Cutaneous receptor in the human eye

The bulboid corpuscles (end-bulbs of Krause, Krause corpuscles) are cutaneous receptors in humans and other animals.

The end-bulbs of Krause were named after the German anatomist Wilhelm Krause (1833–1910).

== Function ==
The end-bulbs of Krause were thought to be thermoreceptors, sensing cold temperatures, but in early research their function remained unknown. Recently optogenetic studies revealed their role in sexual stimulation and mating behavior in mice:

"Optogenetic activation of male Krause corpuscle afferent terminals evoked penile erection, while genetic ablation of Krause corpuscles impaired intromission and ejaculation of males as well as reduced sexual receptivity of females. Thus, Krause corpuscles, which are particularly dense in the clitoris, are vibrotactile sensors crucial for normal sexual behavior."

== Structure ==
They are minute cylindrical or oval bodies, consisting of a capsule formed by the expansion of the connective-tissue sheath of a medullated fiber, and containing a soft semifluid core in which the axis-cylinder terminates either in a bulbous extremity or in a coiled-up plexiform mass.

== Location ==
End-bulbs are found in the conjunctiva of the eye (where they are spheroidal in shape in humans, but cylindrical in most other animals), in the mucous membrane of the lips and tongue, and in the epineurium of nerve trunks.

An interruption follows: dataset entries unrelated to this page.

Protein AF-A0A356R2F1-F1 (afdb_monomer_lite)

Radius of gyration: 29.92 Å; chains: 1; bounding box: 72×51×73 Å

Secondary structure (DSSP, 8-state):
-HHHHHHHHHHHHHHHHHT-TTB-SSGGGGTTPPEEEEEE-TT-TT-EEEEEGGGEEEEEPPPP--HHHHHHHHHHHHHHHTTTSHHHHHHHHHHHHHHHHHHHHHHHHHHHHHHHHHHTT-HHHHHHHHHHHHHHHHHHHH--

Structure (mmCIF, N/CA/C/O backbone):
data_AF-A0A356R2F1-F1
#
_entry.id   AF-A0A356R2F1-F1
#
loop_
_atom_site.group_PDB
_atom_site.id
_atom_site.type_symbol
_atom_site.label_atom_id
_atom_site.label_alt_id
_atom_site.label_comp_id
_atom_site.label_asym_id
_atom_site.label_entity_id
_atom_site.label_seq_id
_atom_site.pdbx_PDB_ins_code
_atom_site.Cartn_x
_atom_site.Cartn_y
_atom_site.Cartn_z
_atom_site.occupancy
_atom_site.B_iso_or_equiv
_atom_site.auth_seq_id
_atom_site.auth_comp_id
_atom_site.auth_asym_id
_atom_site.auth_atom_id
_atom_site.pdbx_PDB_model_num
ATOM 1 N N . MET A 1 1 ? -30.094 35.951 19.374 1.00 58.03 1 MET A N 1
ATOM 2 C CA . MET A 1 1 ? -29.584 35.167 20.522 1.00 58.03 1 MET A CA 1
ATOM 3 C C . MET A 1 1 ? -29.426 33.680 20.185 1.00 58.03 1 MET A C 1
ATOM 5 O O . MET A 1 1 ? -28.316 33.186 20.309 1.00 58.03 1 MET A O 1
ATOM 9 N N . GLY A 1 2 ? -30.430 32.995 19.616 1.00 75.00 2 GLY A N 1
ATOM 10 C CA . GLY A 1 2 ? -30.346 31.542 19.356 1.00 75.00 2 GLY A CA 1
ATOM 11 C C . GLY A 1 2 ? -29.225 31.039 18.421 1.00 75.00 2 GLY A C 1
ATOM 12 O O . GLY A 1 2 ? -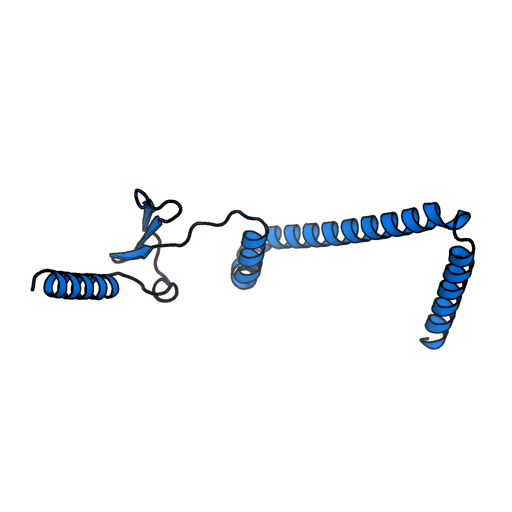28.694 29.954 18.646 1.00 75.00 2 GLY A O 1
ATOM 13 N N . ASN A 1 3 ? -28.802 31.804 17.404 1.00 83.94 3 ASN A N 1
ATOM 14 C CA . ASN A 1 3 ? -27.709 31.369 16.513 1.00 83.94 3 ASN A CA 1
ATOM 15 C C . ASN A 1 3 ? -26.331 31.385 17.194 1.00 83.94 3 ASN A C 1
ATOM 17 O O . ASN A 1 3 ? -25.516 30.497 16.949 1.00 83.94 3 ASN A O 1
ATOM 21 N N . GLU A 1 4 ? -26.077 32.363 18.063 1.00 90.62 4 GLU A N 1
ATOM 22 C CA . GLU A 1 4 ? -24.795 32.481 18.763 1.00 90.62 4 GLU A CA 1
ATOM 23 C C . GLU A 1 4 ? -24.670 31.424 19.867 1.00 90.62 4 GLU A C 1
ATOM 25 O O . GLU A 1 4 ? -23.628 30.786 20.015 1.00 90.62 4 GLU A O 1
ATOM 30 N N . GLU A 1 5 ? -25.757 31.170 20.595 1.00 91.31 5 GLU A N 1
ATOM 31 C CA . GLU A 1 5 ? -25.831 30.103 21.596 1.00 91.31 5 GLU A CA 1
ATOM 32 C C . GLU A 1 5 ? -25.663 28.720 20.958 1.00 91.31 5 GLU A C 1
ATOM 34 O O . GLU A 1 5 ? -24.872 27.911 21.446 1.00 91.31 5 GLU A O 1
ATOM 39 N N . LYS A 1 6 ? -26.321 28.468 19.817 1.00 92.56 6 LYS A N 1
ATOM 40 C CA . LYS A 1 6 ? -26.152 27.230 19.042 1.00 92.56 6 LYS A CA 1
ATOM 41 C C . LYS A 1 6 ? -24.709 27.044 18.573 1.00 92.56 6 LYS A C 1
ATOM 43 O O . LYS A 1 6 ? -24.175 25.937 18.653 1.00 92.56 6 LYS A O 1
ATOM 48 N N . TRP A 1 7 ? -24.061 28.113 18.110 1.00 92.38 7 TRP A N 1
ATOM 49 C CA . TRP A 1 7 ? -22.659 28.066 17.698 1.00 92.38 7 TRP A CA 1
ATOM 50 C C . TRP A 1 7 ? -21.724 27.762 18.878 1.00 92.38 7 TRP A C 1
ATOM 52 O O . TRP A 1 7 ? -20.918 26.833 18.792 1.00 92.38 7 TRP A O 1
ATOM 62 N N . LYS A 1 8 ? -21.889 28.452 20.017 1.00 94.69 8 LYS A N 1
ATOM 63 C CA . LYS A 1 8 ? -21.119 28.194 21.251 1.00 94.69 8 LYS A CA 1
ATOM 64 C C . LYS A 1 8 ? -21.315 26.764 21.761 1.00 94.69 8 LYS A C 1
ATOM 66 O O . LYS A 1 8 ? -20.345 26.110 22.144 1.00 94.69 8 LYS A O 1
ATOM 71 N N . ALA A 1 9 ? -22.546 26.256 21.733 1.00 93.94 9 ALA A N 1
ATOM 72 C CA . ALA A 1 9 ? -22.846 24.877 22.104 1.00 93.94 9 ALA A CA 1
ATOM 73 C C . ALA A 1 9 ? -22.150 23.871 21.171 1.00 93.94 9 ALA A C 1
ATOM 75 O O . ALA A 1 9 ? -21.550 22.905 21.645 1.00 93.94 9 ALA A O 1
ATOM 76 N N . ASN A 1 10 ? -22.160 24.115 19.855 1.00 93.50 10 ASN A N 1
ATOM 77 C CA . ASN A 1 10 ? -21.472 23.250 18.900 1.00 93.50 10 ASN A CA 1
ATOM 78 C C . ASN A 1 10 ? -19.950 23.246 19.109 1.00 93.50 10 ASN A C 1
ATOM 80 O O . ASN A 1 10 ? -19.342 22.180 19.069 1.00 93.50 10 ASN A O 1
ATOM 84 N N . LEU A 1 11 ? -19.342 24.401 19.398 1.00 93.81 11 LEU A N 1
ATOM 85 C CA . LEU A 1 11 ? -17.916 24.482 19.726 1.00 93.81 11 LEU A CA 1
ATOM 86 C C . LEU A 1 11 ? -17.558 23.667 20.970 1.00 93.81 11 LEU A C 1
ATOM 88 O O . LEU A 1 11 ? -16.609 22.887 20.929 1.00 93.81 11 LEU A O 1
ATOM 92 N N . ARG A 1 12 ? -18.335 23.798 22.054 1.00 94.44 12 ARG A N 1
ATOM 93 C CA . ARG A 1 12 ? -18.122 23.013 23.283 1.00 94.44 12 ARG A CA 1
ATOM 94 C C . ARG A 1 12 ? -18.230 21.514 23.022 1.00 94.44 12 ARG A C 1
ATOM 96 O O . ARG A 1 12 ? -17.389 20.756 23.489 1.00 94.44 12 ARG A O 1
ATOM 103 N N . LYS A 1 13 ? -19.221 21.097 22.231 1.00 95.31 13 LYS A N 1
ATOM 104 C CA . LYS A 1 13 ? -19.397 19.697 21.824 1.00 95.31 13 LYS A CA 1
ATOM 105 C C . LYS A 1 13 ? -18.186 19.181 21.042 1.00 95.31 13 LYS A C 1
ATOM 107 O O . LYS A 1 13 ? -17.664 18.123 21.366 1.00 95.31 13 LYS A O 1
ATOM 112 N N . VAL A 1 14 ? -17.721 19.923 20.035 1.00 93.44 14 VAL A N 1
ATOM 113 C CA . VAL A 1 14 ? -16.552 19.530 19.227 1.00 93.44 14 VAL A CA 1
ATOM 114 C C . VAL A 1 14 ? -15.282 19.474 20.077 1.00 93.44 14 VAL A C 1
ATOM 116 O O . VAL A 1 14 ? -14.490 18.550 19.919 1.00 93.44 14 VAL A O 1
ATOM 119 N N . ALA A 1 15 ? -15.095 20.426 20.993 1.00 92.50 15 ALA A N 1
ATOM 120 C CA . ALA A 1 15 ? -13.969 20.417 21.922 1.00 92.50 15 ALA A CA 1
ATOM 121 C C . ALA A 1 15 ? -13.997 19.178 22.829 1.00 92.50 15 ALA A C 1
ATOM 123 O O . ALA A 1 15 ? -12.987 18.489 22.931 1.00 92.50 15 ALA A O 1
ATOM 124 N N . PHE A 1 16 ? -15.159 18.851 23.406 1.00 94.19 16 PHE A N 1
ATOM 125 C CA . PHE A 1 16 ? -15.331 17.655 24.231 1.00 94.19 16 PHE A CA 1
ATOM 126 C C . PHE A 1 16 ? -15.045 16.362 23.457 1.00 94.19 16 PHE A C 1
ATOM 128 O O . PHE A 1 16 ? -14.381 15.477 23.982 1.00 94.19 16 PHE A O 1
ATOM 135 N N . LEU A 1 17 ? -15.491 16.259 22.199 1.00 91.75 17 LEU A N 1
ATOM 136 C CA . LEU A 1 17 ? -15.210 15.087 21.359 1.00 91.75 17 LEU A CA 1
ATOM 137 C C . LEU A 1 17 ? -13.706 14.874 21.142 1.00 91.75 17 LEU A C 1
ATOM 139 O O . LEU A 1 17 ? -13.242 13.741 21.168 1.00 91.75 17 LEU A O 1
ATOM 143 N N . LYS A 1 18 ? -12.932 15.954 20.979 1.00 88.62 18 LYS A N 1
ATOM 144 C CA . LYS A 1 18 ? -11.468 15.876 20.832 1.00 88.62 18 LYS A CA 1
ATOM 145 C C . LYS A 1 18 ? -10.742 15.484 22.122 1.00 88.62 18 LYS A C 1
ATOM 147 O O . LYS A 1 18 ? -9.589 15.075 22.053 1.00 88.62 18 LYS A O 1
ATOM 152 N N . SER A 1 19 ? -11.395 15.629 23.274 1.00 91.62 19 SER A N 1
ATOM 153 C CA . SER A 1 19 ? -10.886 15.237 24.591 1.00 91.62 19 SER A CA 1
ATOM 154 C C . SER A 1 19 ? -11.640 14.039 25.173 1.00 91.62 19 SER A C 1
ATOM 156 O O . SER A 1 19 ? -11.636 13.852 26.390 1.00 91.62 19 SER A O 1
ATOM 158 N N . PHE A 1 20 ? -12.369 13.288 24.346 1.00 94.69 20 PHE A N 1
ATOM 159 C CA . PHE A 1 20 ? -13.193 12.192 24.831 1.00 94.69 20 PHE A CA 1
ATOM 160 C C . PHE A 1 20 ? -12.293 11.106 25.452 1.00 94.69 20 PHE A C 1
ATOM 162 O O . PHE A 1 20 ? -11.292 10.739 24.834 1.00 94.69 20 PHE A O 1
ATOM 169 N N . PRO A 1 21 ? -12.606 10.581 26.653 1.00 93.62 21 PRO A N 1
ATOM 170 C CA . PRO A 1 21 ? -11.791 9.540 27.274 1.00 93.62 21 PRO A CA 1
ATOM 171 C C . PRO A 1 21 ? -11.616 8.326 26.353 1.00 93.62 21 PRO A C 1
ATOM 173 O O . PRO A 1 21 ? -12.596 7.770 25.867 1.00 93.62 21 PRO A O 1
ATOM 176 N N . GLY A 1 22 ? -10.369 7.928 26.102 1.00 94.06 22 GLY A N 1
ATOM 177 C CA . GLY A 1 22 ? -10.040 6.818 25.200 1.00 94.06 22 GLY A CA 1
ATOM 178 C C . GLY A 1 22 ? -9.840 7.212 23.732 1.00 94.06 22 GLY A C 1
ATOM 179 O O . GLY A 1 22 ? -9.313 6.407 22.969 1.00 94.06 22 GLY A O 1
ATOM 180 N N . TRP A 1 23 ? -10.172 8.438 23.318 1.00 95.31 23 TRP A N 1
ATOM 181 C CA . TRP A 1 23 ? -9.820 8.918 21.979 1.00 95.31 23 TRP A CA 1
ATOM 182 C C . TRP A 1 23 ? -8.298 9.022 21.836 1.00 95.31 23 TRP A C 1
ATOM 184 O O . TRP A 1 23 ? -7.667 9.783 22.575 1.00 95.31 23 TRP A O 1
ATOM 194 N N . ILE A 1 24 ? -7.717 8.305 20.869 1.00 94.12 24 ILE A N 1
ATOM 195 C CA . ILE A 1 24 ? -6.321 8.528 20.478 1.00 94.12 24 ILE A CA 1
ATOM 196 C C . ILE A 1 24 ? -6.260 9.486 19.290 1.00 94.12 24 ILE A C 1
ATOM 198 O O . ILE A 1 24 ? -6.914 9.295 18.265 1.00 94.12 24 ILE A O 1
ATOM 202 N N . SER A 1 25 ? -5.476 10.553 19.432 1.00 89.81 25 SER A N 1
ATOM 203 C CA . SER A 1 25 ? -5.339 11.582 18.394 1.00 89.81 25 SER A CA 1
ATOM 204 C C . SER A 1 25 ? -4.209 11.306 17.401 1.00 89.81 25 SER A C 1
ATOM 206 O O . SER A 1 25 ? -4.097 12.018 16.403 1.00 89.81 25 SER A O 1
ATOM 208 N N . SER A 1 26 ? -3.381 10.292 17.667 1.00 91.62 26 SER A N 1
ATOM 209 C CA . SER A 1 26 ? -2.294 9.843 16.799 1.00 91.62 26 SER A CA 1
ATOM 210 C C . SER A 1 26 ? -2.035 8.343 16.977 1.00 91.62 26 SER A C 1
ATOM 212 O O . SER A 1 26 ? -2.352 7.771 18.023 1.00 91.62 26 SER A O 1
ATOM 214 N N . TRP A 1 27 ? -1.461 7.696 15.960 1.00 91.25 27 TRP A N 1
ATOM 215 C CA . TRP A 1 27 ? -1.216 6.249 15.975 1.00 91.25 27 TRP A CA 1
ATOM 216 C C . TRP A 1 27 ? -0.171 5.828 17.012 1.00 91.25 27 TRP A C 1
ATOM 218 O O . TRP A 1 27 ? -0.249 4.728 17.553 1.00 91.25 27 TRP A O 1
ATOM 228 N N . GLU A 1 28 ? 0.759 6.713 17.362 1.00 93.62 28 GLU A N 1
ATOM 229 C CA . GLU A 1 28 ? 1.811 6.460 18.351 1.00 93.62 28 GLU A CA 1
ATOM 230 C C . GLU A 1 28 ? 1.230 6.209 19.751 1.00 93.62 28 GLU A C 1
ATOM 232 O O . GLU A 1 28 ? 1.761 5.400 20.508 1.00 93.62 28 GLU A O 1
ATOM 237 N N . GLN A 1 29 ? 0.092 6.831 20.082 1.00 92.50 29 GLN A N 1
ATOM 238 C CA . GLN A 1 29 ? -0.635 6.582 21.336 1.00 92.50 29 GLN A CA 1
ATOM 239 C C . GLN A 1 29 ? -1.276 5.186 21.382 1.00 92.50 29 GLN A C 1
ATOM 241 O O . GLN A 1 29 ? -1.685 4.724 22.449 1.00 92.50 29 GLN A O 1
ATOM 246 N N . GLY A 1 30 ? -1.391 4.523 20.229 1.00 91.38 30 GLY A N 1
ATOM 247 C CA . GLY A 1 30 ? -1.894 3.161 20.083 1.00 91.38 30 GLY A CA 1
ATOM 248 C C . GLY A 1 30 ? -0.807 2.085 20.125 1.00 91.38 30 GLY A C 1
ATOM 249 O O . GLY A 1 30 ? -1.146 0.906 20.072 1.00 91.38 30 GLY A O 1
ATOM 250 N N . ILE A 1 31 ? 0.482 2.437 20.232 1.00 93.12 31 ILE A N 1
ATOM 251 C CA . ILE A 1 31 ? 1.565 1.442 20.278 1.00 93.12 31 ILE A CA 1
ATOM 252 C C . ILE A 1 31 ? 1.363 0.499 21.475 1.00 93.12 31 ILE A C 1
ATOM 254 O O . ILE A 1 31 ? 1.102 0.933 22.597 1.00 93.12 31 ILE A O 1
ATOM 258 N N . GLY A 1 32 ? 1.459 -0.808 21.217 1.00 93.25 32 GLY A N 1
ATOM 259 C CA . GLY A 1 32 ? 1.226 -1.867 22.206 1.00 93.25 32 GLY A CA 1
ATOM 260 C C . GLY A 1 32 ? -0.251 -2.176 22.479 1.00 93.25 32 GLY A C 1
ATOM 261 O O . GLY A 1 32 ? -0.546 -3.152 23.164 1.00 93.25 32 GLY A O 1
ATOM 262 N N . ALA A 1 33 ? -1.185 -1.390 21.937 1.00 94.38 33 ALA A N 1
ATOM 263 C CA . ALA A 1 33 ? -2.603 -1.715 21.992 1.00 94.38 33 ALA A CA 1
ATOM 264 C C . ALA A 1 33 ? -2.937 -2.853 21.021 1.00 94.38 33 ALA A C 1
ATOM 266 O O . ALA A 1 33 ? -2.364 -2.945 19.936 1.00 94.38 33 ALA A O 1
ATOM 267 N N . THR A 1 34 ? -3.902 -3.694 21.386 1.00 96.06 34 THR A N 1
ATOM 268 C CA . THR A 1 34 ? -4.456 -4.702 20.467 1.00 96.06 34 THR A CA 1
ATOM 269 C C . THR A 1 34 ? -5.798 -4.219 19.937 1.00 96.06 34 THR A C 1
ATOM 271 O O . THR A 1 34 ? -6.549 -3.585 20.674 1.00 96.06 34 THR A O 1
ATOM 274 N N . ILE A 1 35 ? -6.103 -4.508 18.670 1.00 96.31 35 ILE A N 1
ATOM 275 C CA . ILE A 1 35 ? -7.433 -4.261 18.102 1.00 96.31 35 ILE A CA 1
ATOM 276 C C . ILE A 1 35 ? -8.394 -5.311 18.660 1.00 96.31 35 ILE A C 1
ATOM 278 O O . ILE A 1 35 ? -8.214 -6.504 18.431 1.00 96.31 35 ILE A O 1
ATOM 282 N N . GLU A 1 36 ? -9.419 -4.860 19.375 1.00 97.00 36 GLU A N 1
ATOM 283 C CA . GLU A 1 36 ? -10.478 -5.708 19.925 1.00 97.00 36 GLU A CA 1
ATOM 284 C C . GLU A 1 36 ? -11.659 -5.828 18.958 1.00 97.00 36 GLU A C 1
ATOM 286 O O . GLU A 1 36 ? -12.223 -6.910 18.801 1.00 97.00 36 GLU A O 1
ATOM 291 N N . GLN A 1 37 ? -12.043 -4.729 18.296 1.00 96.25 37 GLN A N 1
ATOM 292 C CA . GLN A 1 37 ? -13.150 -4.711 17.334 1.00 96.25 37 GLN A CA 1
ATOM 293 C C . GLN A 1 37 ? -12.915 -3.704 16.208 1.00 96.25 37 GLN A C 1
ATOM 295 O O . GLN A 1 37 ? -12.297 -2.656 16.403 1.00 96.25 37 GLN A O 1
ATOM 300 N N . VAL A 1 38 ? -13.489 -4.004 15.042 1.00 95.44 38 VAL A N 1
ATOM 301 C CA . VAL A 1 38 ? -13.576 -3.095 13.894 1.00 95.44 38 VAL A CA 1
ATOM 302 C C . VAL A 1 38 ? -15.050 -2.847 13.606 1.00 95.44 38 VAL A C 1
ATOM 304 O O . VAL A 1 38 ? -15.781 -3.776 13.267 1.00 95.44 38 VAL A O 1
ATOM 307 N N . LEU A 1 39 ? -15.494 -1.602 13.758 1.00 95.12 39 LEU A N 1
ATOM 308 C CA . LEU A 1 39 ? -16.894 -1.222 13.592 1.00 95.12 39 LEU A CA 1
ATOM 309 C C . LEU A 1 39 ? -17.048 -0.316 12.364 1.00 95.12 39 LEU A C 1
ATOM 311 O O . LEU A 1 39 ? -16.396 0.731 12.303 1.00 95.12 39 LEU A O 1
ATOM 315 N N . PRO A 1 40 ? -17.903 -0.663 11.386 1.00 94.12 40 PRO A N 1
ATOM 316 C CA . PRO A 1 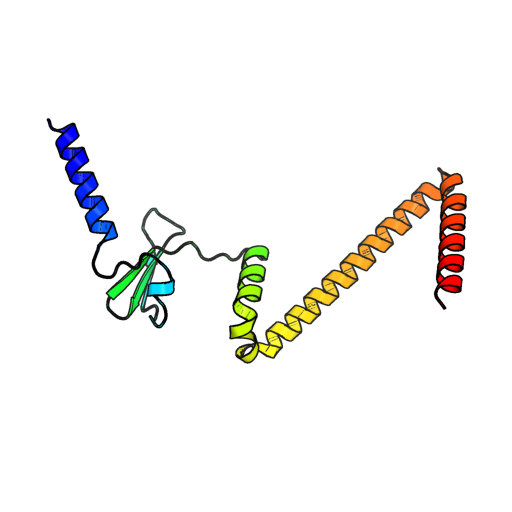40 ? -18.184 0.229 10.271 1.00 94.12 40 PRO A CA 1
ATOM 317 C C . PRO A 1 40 ? -18.895 1.486 10.776 1.00 94.12 40 PRO A C 1
ATOM 319 O O . PRO A 1 40 ? -19.705 1.418 11.701 1.00 94.12 40 PRO A O 1
ATOM 322 N N . ILE A 1 41 ? -18.633 2.628 10.142 1.00 93.88 41 ILE A N 1
ATOM 323 C CA . ILE A 1 41 ? -19.353 3.867 10.446 1.00 93.88 41 ILE A CA 1
ATOM 324 C C . ILE A 1 41 ? -20.522 4.003 9.458 1.00 93.88 41 ILE A C 1
ATOM 326 O O . ILE A 1 41 ? -20.286 4.216 8.262 1.00 93.88 41 ILE A O 1
ATOM 330 N N . PRO A 1 42 ? -21.790 3.890 9.907 1.00 93.62 42 PRO A N 1
ATOM 331 C CA . PRO A 1 42 ? -22.941 3.979 9.014 1.00 93.62 42 PRO A CA 1
ATOM 332 C C . PRO A 1 42 ? -22.959 5.308 8.252 1.00 93.62 42 PRO A C 1
ATOM 334 O O . PRO A 1 42 ? -22.838 6.373 8.851 1.00 93.62 42 PRO A O 1
ATOM 337 N N . GLY A 1 43 ? -23.101 5.245 6.926 1.00 93.19 43 GLY A N 1
ATOM 338 C CA . GLY A 1 43 ? -23.101 6.430 6.059 1.00 93.19 43 GLY A CA 1
ATOM 339 C C . GLY A 1 43 ? -21.722 7.048 5.790 1.00 93.19 43 GLY A C 1
ATOM 340 O O . GLY A 1 43 ? -21.650 8.046 5.081 1.00 93.19 43 GLY A O 1
ATOM 341 N N . HIS A 1 44 ? -20.639 6.458 6.308 1.00 91.50 44 HIS A N 1
ATOM 342 C CA . HIS A 1 44 ? -19.274 6.982 6.184 1.00 91.50 44 HIS A CA 1
ATOM 343 C C . HIS A 1 44 ? -18.270 5.930 5.687 1.00 91.50 44 HIS A C 1
ATOM 345 O O . HIS A 1 44 ? -17.088 5.981 6.027 1.00 91.50 44 HIS A O 1
ATOM 351 N N . ALA A 1 45 ? -18.716 4.983 4.857 1.00 85.56 45 ALA A N 1
ATOM 352 C CA . ALA A 1 45 ? -17.793 4.116 4.130 1.00 85.56 45 ALA A CA 1
ATOM 353 C C . ALA A 1 45 ? -16.816 4.974 3.293 1.00 85.56 45 ALA A C 1
ATOM 355 O O . ALA A 1 45 ? -17.244 5.976 2.715 1.00 85.56 45 ALA A O 1
ATOM 356 N N . PRO A 1 46 ? -15.525 4.614 3.215 1.00 89.44 46 PRO A N 1
ATOM 357 C CA . PRO A 1 46 ? -14.915 3.363 3.684 1.00 89.44 46 PRO A CA 1
ATOM 358 C C . PRO A 1 46 ? -14.274 3.433 5.093 1.00 89.44 46 PRO A C 1
ATOM 360 O O . PRO A 1 46 ? -13.405 2.627 5.414 1.00 89.44 46 PRO A O 1
ATOM 363 N N . HIS A 1 47 ? -14.668 4.385 5.944 1.00 93.38 47 HIS A N 1
ATOM 364 C CA . HIS A 1 47 ? -14.089 4.549 7.282 1.00 93.38 47 HIS A CA 1
ATOM 365 C C . HIS A 1 47 ? -14.677 3.586 8.323 1.00 93.38 47 HIS A C 1
ATOM 367 O O . HIS A 1 47 ? -15.855 3.219 8.284 1.00 93.38 47 HIS A O 1
ATOM 373 N N . ALA A 1 48 ? -13.848 3.238 9.307 1.00 94.81 48 ALA A N 1
ATOM 374 C CA . ALA A 1 48 ? -14.206 2.378 10.429 1.00 94.81 48 ALA A CA 1
ATOM 375 C C . ALA A 1 48 ? -13.675 2.943 11.753 1.00 94.81 48 ALA A C 1
ATOM 377 O O . ALA A 1 48 ? -12.717 3.720 11.777 1.00 94.81 48 ALA A O 1
ATOM 378 N N . VAL A 1 49 ? -14.289 2.529 12.859 1.00 95.31 49 VAL A N 1
ATOM 379 C CA . VAL A 1 49 ? -13.752 2.707 14.211 1.00 95.31 49 VAL A CA 1
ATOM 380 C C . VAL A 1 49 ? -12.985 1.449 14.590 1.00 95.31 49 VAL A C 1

Krause corpuscles are found in the penis and the clitoris and sometimes are referred to as genital corpuscles; in these situations they have a mulberry-like appearance, being constricted by connective-tissue septa into from two to six knob-like masses.

In the synovial membranes of certain joints, e. g., those of the fingers, rounded or oval end-bulbs occur, and are designated articular end-bulbs.